I have been listening to MSNBC on a site fmradiofreedotcom
I put up an OP in the Website group but no joy. My question is it shows "Not Secure" in the location bar of my browser. Does anyone know about problems with this site? I really like it. The streaming sites for both audio and video tend to drop out or the audio goes bad requiring a reload of the page. This site is rock solid.
mucifer
(24,787 posts)I know others watch it for free on websites. I'm not sure if those sites are legal or have viruses. I like tunein and the link is also at MSNBCs website.
TexasProgresive
(12,275 posts)targetpractice
(4,919 posts)TuneIn is live. The podcasts are delayed by an hour or so, but have almost no commercials... Available everywhere there are podcasts.
TexasProgresive
(12,275 posts)CloudWatcher
(1,922 posts)The "Not Secure" tag means you are using HTTP and not HTTPS.
So what?
HTTP is the original "web" protocol. All the data packets between your computer and the remote site are sent "in the clear". If you were using "HTTPS" all the packets are encrypted.
Well ok, so what?
The Internet is a network of networks. Almost always, your packets are physically sent over more than one network. E.g. from your wifi, to your DSL, to your ISP, to the internet backbone, to the ISP of the server, then finally to the server on the other end. And then back to you.
A lot of people have access to those networks. And can see the traffic on them.

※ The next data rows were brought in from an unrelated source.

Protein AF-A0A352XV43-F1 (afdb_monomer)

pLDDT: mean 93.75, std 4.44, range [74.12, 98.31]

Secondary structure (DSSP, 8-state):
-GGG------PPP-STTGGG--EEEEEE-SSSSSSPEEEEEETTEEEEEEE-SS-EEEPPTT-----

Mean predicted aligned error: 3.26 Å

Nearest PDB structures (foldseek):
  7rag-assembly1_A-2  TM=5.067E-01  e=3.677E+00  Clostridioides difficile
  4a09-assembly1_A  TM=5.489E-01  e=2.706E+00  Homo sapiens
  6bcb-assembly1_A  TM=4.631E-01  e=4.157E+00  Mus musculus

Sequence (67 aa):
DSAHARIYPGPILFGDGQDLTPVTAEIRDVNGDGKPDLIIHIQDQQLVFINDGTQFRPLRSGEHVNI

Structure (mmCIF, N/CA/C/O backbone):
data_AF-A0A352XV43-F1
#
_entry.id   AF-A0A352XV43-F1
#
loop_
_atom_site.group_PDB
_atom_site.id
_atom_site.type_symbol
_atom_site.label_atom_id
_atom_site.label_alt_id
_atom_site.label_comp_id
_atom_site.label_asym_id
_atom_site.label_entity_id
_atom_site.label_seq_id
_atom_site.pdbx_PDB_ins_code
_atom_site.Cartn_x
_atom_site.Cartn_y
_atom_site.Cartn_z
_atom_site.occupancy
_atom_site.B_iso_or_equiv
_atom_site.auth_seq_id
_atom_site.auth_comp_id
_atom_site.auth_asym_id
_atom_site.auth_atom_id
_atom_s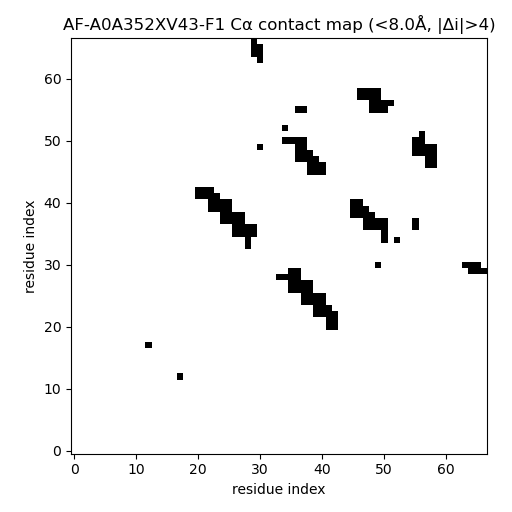ite.pdbx_PDB_model_num
ATOM 1 N N . ASP A 1 1 ? 6.044 17.503 5.164 1.00 74.12 1 ASP A N 1
ATOM 2 C CA . ASP A 1 1 ? 7.360 17.533 5.822 1.00 74.12 1 ASP A CA 1
ATOM 3 C C . ASP A 1 1 ? 8.066 16.213 5.542 1.00 74.12 1 ASP A C 1
ATOM 5 O O . ASP A 1 1 ? 7.526 15.164 5.876 1.00 74.12 1 ASP A O 1
ATOM 9 N N . SER A 1 2 ? 9.214 16.257 4.866 1.00 82.88 2 SER A N 1
ATOM 10 C CA . SER A 1 2 ? 9.992 15.067 4.503 1.00 82.88 2 SER A CA 1
ATOM 11 C C . SER A 1 2 ? 10.634 14.377 5.706 1.00 82.88 2 SER A C 1
ATOM 13 O O . SER A 1 2 ? 11.024 13.220 5.581 1.00 82.88 2 SER A O 1
ATOM 15 N N . ALA A 1 3 ? 10.698 15.028 6.874 1.00 90.88 3 ALA A N 1
ATOM 16 C CA . ALA A 1 3 ? 11.197 14.402 8.099 1.00 90.88 3 ALA A CA 1
ATOM 17 C C . ALA A 1 3 ? 10.338 13.208 8.567 1.00 90.88 3 ALA A C 1
ATOM 19 O O . ALA A 1 3 ? 10.812 12.379 9.336 1.00 90.88 3 ALA A O 1
ATOM 20 N N . HIS A 1 4 ? 9.099 13.089 8.074 1.00 85.31 4 HIS A N 1
ATOM 21 C CA . HIS A 1 4 ? 8.173 11.998 8.393 1.00 85.31 4 HIS A CA 1
ATOM 22 C C . HIS A 1 4 ? 8.058 10.945 7.276 1.00 85.31 4 HIS A C 1
ATOM 24 O O . HIS A 1 4 ? 7.186 10.075 7.337 1.00 85.31 4 HIS A O 1
ATOM 30 N N . ALA A 1 5 ? 8.900 11.023 6.238 1.00 89.00 5 ALA A N 1
ATOM 31 C CA . ALA A 1 5 ? 8.920 10.026 5.174 1.00 89.00 5 ALA A CA 1
ATOM 32 C C . ALA A 1 5 ? 9.306 8.646 5.733 1.00 89.00 5 ALA A C 1
ATOM 34 O O . ALA A 1 5 ? 10.187 8.524 6.584 1.00 89.00 5 ALA A O 1
ATOM 35 N N . ARG A 1 6 ? 8.646 7.596 5.239 1.00 88.50 6 ARG A N 1
ATOM 36 C CA . ARG A 1 6 ? 8.908 6.204 5.626 1.00 88.50 6 ARG A CA 1
ATOM 37 C C . ARG A 1 6 ? 9.276 5.383 4.399 1.00 88.50 6 ARG A C 1
ATOM 39 O O . ARG A 1 6 ? 8.740 5.614 3.320 1.00 88.50 6 ARG A O 1
ATOM 46 N N . ILE A 1 7 ? 10.173 4.420 4.591 1.00 89.88 7 ILE A N 1
ATOM 47 C CA . ILE A 1 7 ? 10.589 3.462 3.565 1.00 89.88 7 ILE A CA 1
ATOM 48 C C . ILE A 1 7 ? 9.973 2.109 3.909 1.00 89.88 7 ILE A C 1
ATOM 50 O O . ILE A 1 7 ? 10.162 1.608 5.018 1.00 89.88 7 ILE A O 1
ATOM 54 N N . TYR A 1 8 ? 9.271 1.516 2.946 1.00 87.75 8 TYR A N 1
ATOM 55 C CA . TYR A 1 8 ? 8.740 0.161 3.047 1.00 87.75 8 TYR A CA 1
ATOM 56 C C . TYR A 1 8 ? 9.525 -0.742 2.093 1.00 87.75 8 TYR A C 1
ATOM 58 O O . TYR A 1 8 ? 9.497 -0.500 0.885 1.00 87.75 8 TYR A O 1
ATOM 66 N N . PRO A 1 9 ? 10.270 -1.740 2.601 1.00 85.38 9 PRO A N 1
ATOM 67 C CA . PRO A 1 9 ? 11.043 -2.624 1.743 1.00 85.38 9 PRO A CA 1
ATOM 68 C C . PRO A 1 9 ? 10.108 -3.532 0.937 1.00 85.38 9 PRO A C 1
ATOM 70 O O . PRO A 1 9 ? 9.238 -4.198 1.500 1.00 85.38 9 PRO A O 1
ATOM 73 N N . GLY A 1 10 ? 10.301 -3.543 -0.381 1.00 85.12 10 GLY A N 1
ATOM 74 C CA . GLY A 1 10 ? 9.680 -4.499 -1.296 1.00 85.12 10 GLY A CA 1
ATOM 75 C C . GLY A 1 10 ? 10.523 -5.770 -1.473 1.00 85.12 10 GLY A C 1
ATOM 76 O O . GLY A 1 10 ? 11.597 -5.894 -0.876 1.00 85.12 10 GLY A O 1
ATOM 77 N N . PRO A 1 11 ? 10.053 -6.724 -2.291 1.00 88.12 11 PRO A N 1
ATOM 78 C CA . PRO A 1 11 ? 10.812 -7.913 -2.643 1.00 88.12 11 PRO A CA 1
ATOM 79 C C . PRO A 1 11 ? 12.056 -7.547 -3.455 1.00 88.12 11 PRO A C 1
ATOM 81 O O . PRO A 1 11 ? 12.098 -6.540 -4.161 1.00 88.12 11 PRO A O 1
ATOM 84 N N . ILE A 1 12 ? 13.063 -8.413 -3.382 1.00 90.94 12 ILE A N 1
ATOM 85 C CA . ILE A 1 12 ? 14.197 -8.370 -4.303 1.00 90.94 12 ILE A CA 1
ATOM 86 C C . ILE A 1 12 ? 13.761 -9.059 -5.596 1.00 90.94 12 ILE A C 1
ATOM 88 O O . ILE A 1 12 ? 13.323 -10.209 -5.565 1.00 90.94 12 ILE A O 1
ATOM 92 N N . LEU A 1 13 ? 13.895 -8.356 -6.718 1.00 91.19 13 LEU A N 1
ATOM 93 C CA . LEU A 1 13 ? 13.656 -8.901 -8.049 1.00 91.19 13 LEU A CA 1
ATOM 94 C C . LEU A 1 13 ? 14.966 -9.429 -8.648 1.00 91.19 13 LEU A C 1
ATOM 96 O O . LEU A 1 13 ? 16.005 -8.777 -8.541 1.00 91.19 13 LEU A O 1
ATOM 100 N N . PHE A 1 14 ? 14.919 -10.601 -9.284 1.00 91.81 14 PHE A N 1
ATOM 101 C CA . PHE A 1 14 ? 16.087 -11.262 -9.877 1.00 91.81 14 PHE A CA 1
ATOM 102 C C . PHE A 1 14 ? 15.906 -11.459 -11.384 1.00 91.81 14 PHE A C 1
ATOM 104 O O . PHE A 1 14 ? 14.823 -11.826 -11.833 1.00 91.81 14 PHE A O 1
ATOM 111 N N . GLY A 1 15 ? 16.983 -11.266 -12.149 1.00 92.44 15 GLY A N 1
ATOM 112 C CA . GLY A 1 15 ? 17.017 -11.459 -13.602 1.00 92.44 15 GLY A CA 1
ATOM 113 C C . GLY A 1 15 ? 17.286 -10.174 -14.384 1.00 92.44 15 GLY A C 1
ATOM 114 O O . GLY A 1 15 ? 17.359 -9.082 -13.819 1.00 92.44 15 GLY A O 1
ATOM 115 N N . ASP A 1 16 ? 17.437 -10.317 -15.697 1.00 94.00 16 ASP A N 1
ATOM 116 C CA . ASP A 1 16 ? 17.690 -9.193 -16.597 1.00 94.00 16 ASP A CA 1
ATOM 117 C C . ASP A 1 1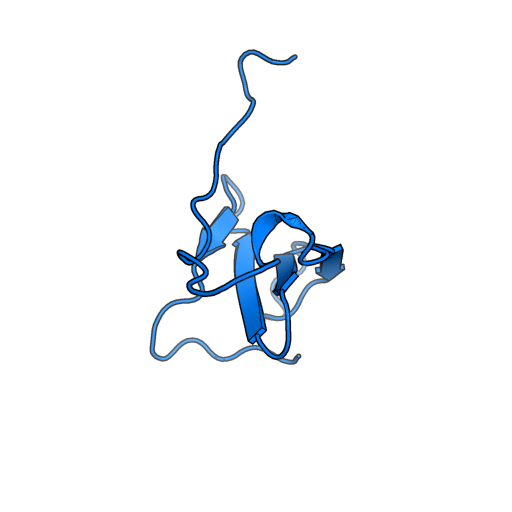6 ? 16.437 -8.312 -16.745 1.00 94.00 16 ASP A C 1
ATOM 119 O O . ASP A 1 16 ? 15.308 -8.807 -16.803 1.00 94.00 16 ASP A O 1
ATOM 123 N N . GLY A 1 17 ? 16.632 -6.990 -16.795 1.00 93.06 17 GLY A N 1
ATOM 124 C CA . GLY A 1 17 ? 15.566 -6.002 -17.016 1.00 93.06 17 GLY A CA 1
ATOM 125 C C . GLY A 1 17 ? 14.622 -5.770 -15.831 1.00 93.06 17 GLY A C 1
ATOM 126 O O . GLY A 1 17 ? 13.627 -5.059 -15.971 1.00 93.06 17 GLY A O 1
ATOM 127 N N . GLN A 1 18 ? 14.901 -6.356 -14.663 1.00 94.19 18 GLN A N 1
ATOM 128 C CA . GLN A 1 18 ? 14.054 -6.201 -13.476 1.00 94.19 18 GLN A CA 1
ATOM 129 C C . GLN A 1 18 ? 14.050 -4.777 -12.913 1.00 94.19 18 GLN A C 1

And with HTTP the contents of your packets are not-encrypted, they're in the clear.
With HTTPS, the contents of the packets are encrypted and useless to people evesdropping on the traffic (*).
You should never be using HTTP with a service that should be private (e.g. a bank or checkout page of a store). But HTTP is fine for reading news sources where you don't care who knows it. E.g. listening to MSNBC.
Also with HTTPS there is some "authentication" so you can be reasonably certain that the site you're connected to is the one you intended. E.g. not a different site pretending to be BankOfAmerica.com, ready to steal your login and password and money.
Flagging all "http" sites as "not secure" is a bit of overkill. But it is getting easier and easier to move to https. So this is basically a culture war being waged by the browser makers to get all the major servers to switch to HTTPS.
(*) even with encrypted HTTPS traffic, an eavesdropper can see source and destination addresses. So if you're using HTTPS to connect with (for example) "lets-blowup-the-world.com" ... the contents of your session are encrypted. But the fact that you're communicating with "lets-blowup-the-world.com" is not hidden.
TexasProgresive
(12,275 posts)I didnt want to suggest if it could be harmful.
CloudWatcher
(1,922 posts)Hmm, the company is based in Portugal, but with sites that cover many many countries. Interesting!
Mostly it's an aggregate, redelivering content produced by others. But it's clear they have more than a little funding. And if they're evil, it's not getting detected by Apple/Safari. Apple does maintain a list of sites that are black-listed, and those are *much* more difficult to get to accidentally.
Ah, they have about 48 "sites" covering different countries. And 14 of those are using HTTPS.
At some point they should switch all their servers over to use https. It does take a little more cpu time (i.e. $) to encrypt traffic, so I suspect they're just being cheap for now.
Offhand they don't seem too evil, other than making money (with ads) by aggregating other people's conntent (kinda like news.google.com for example).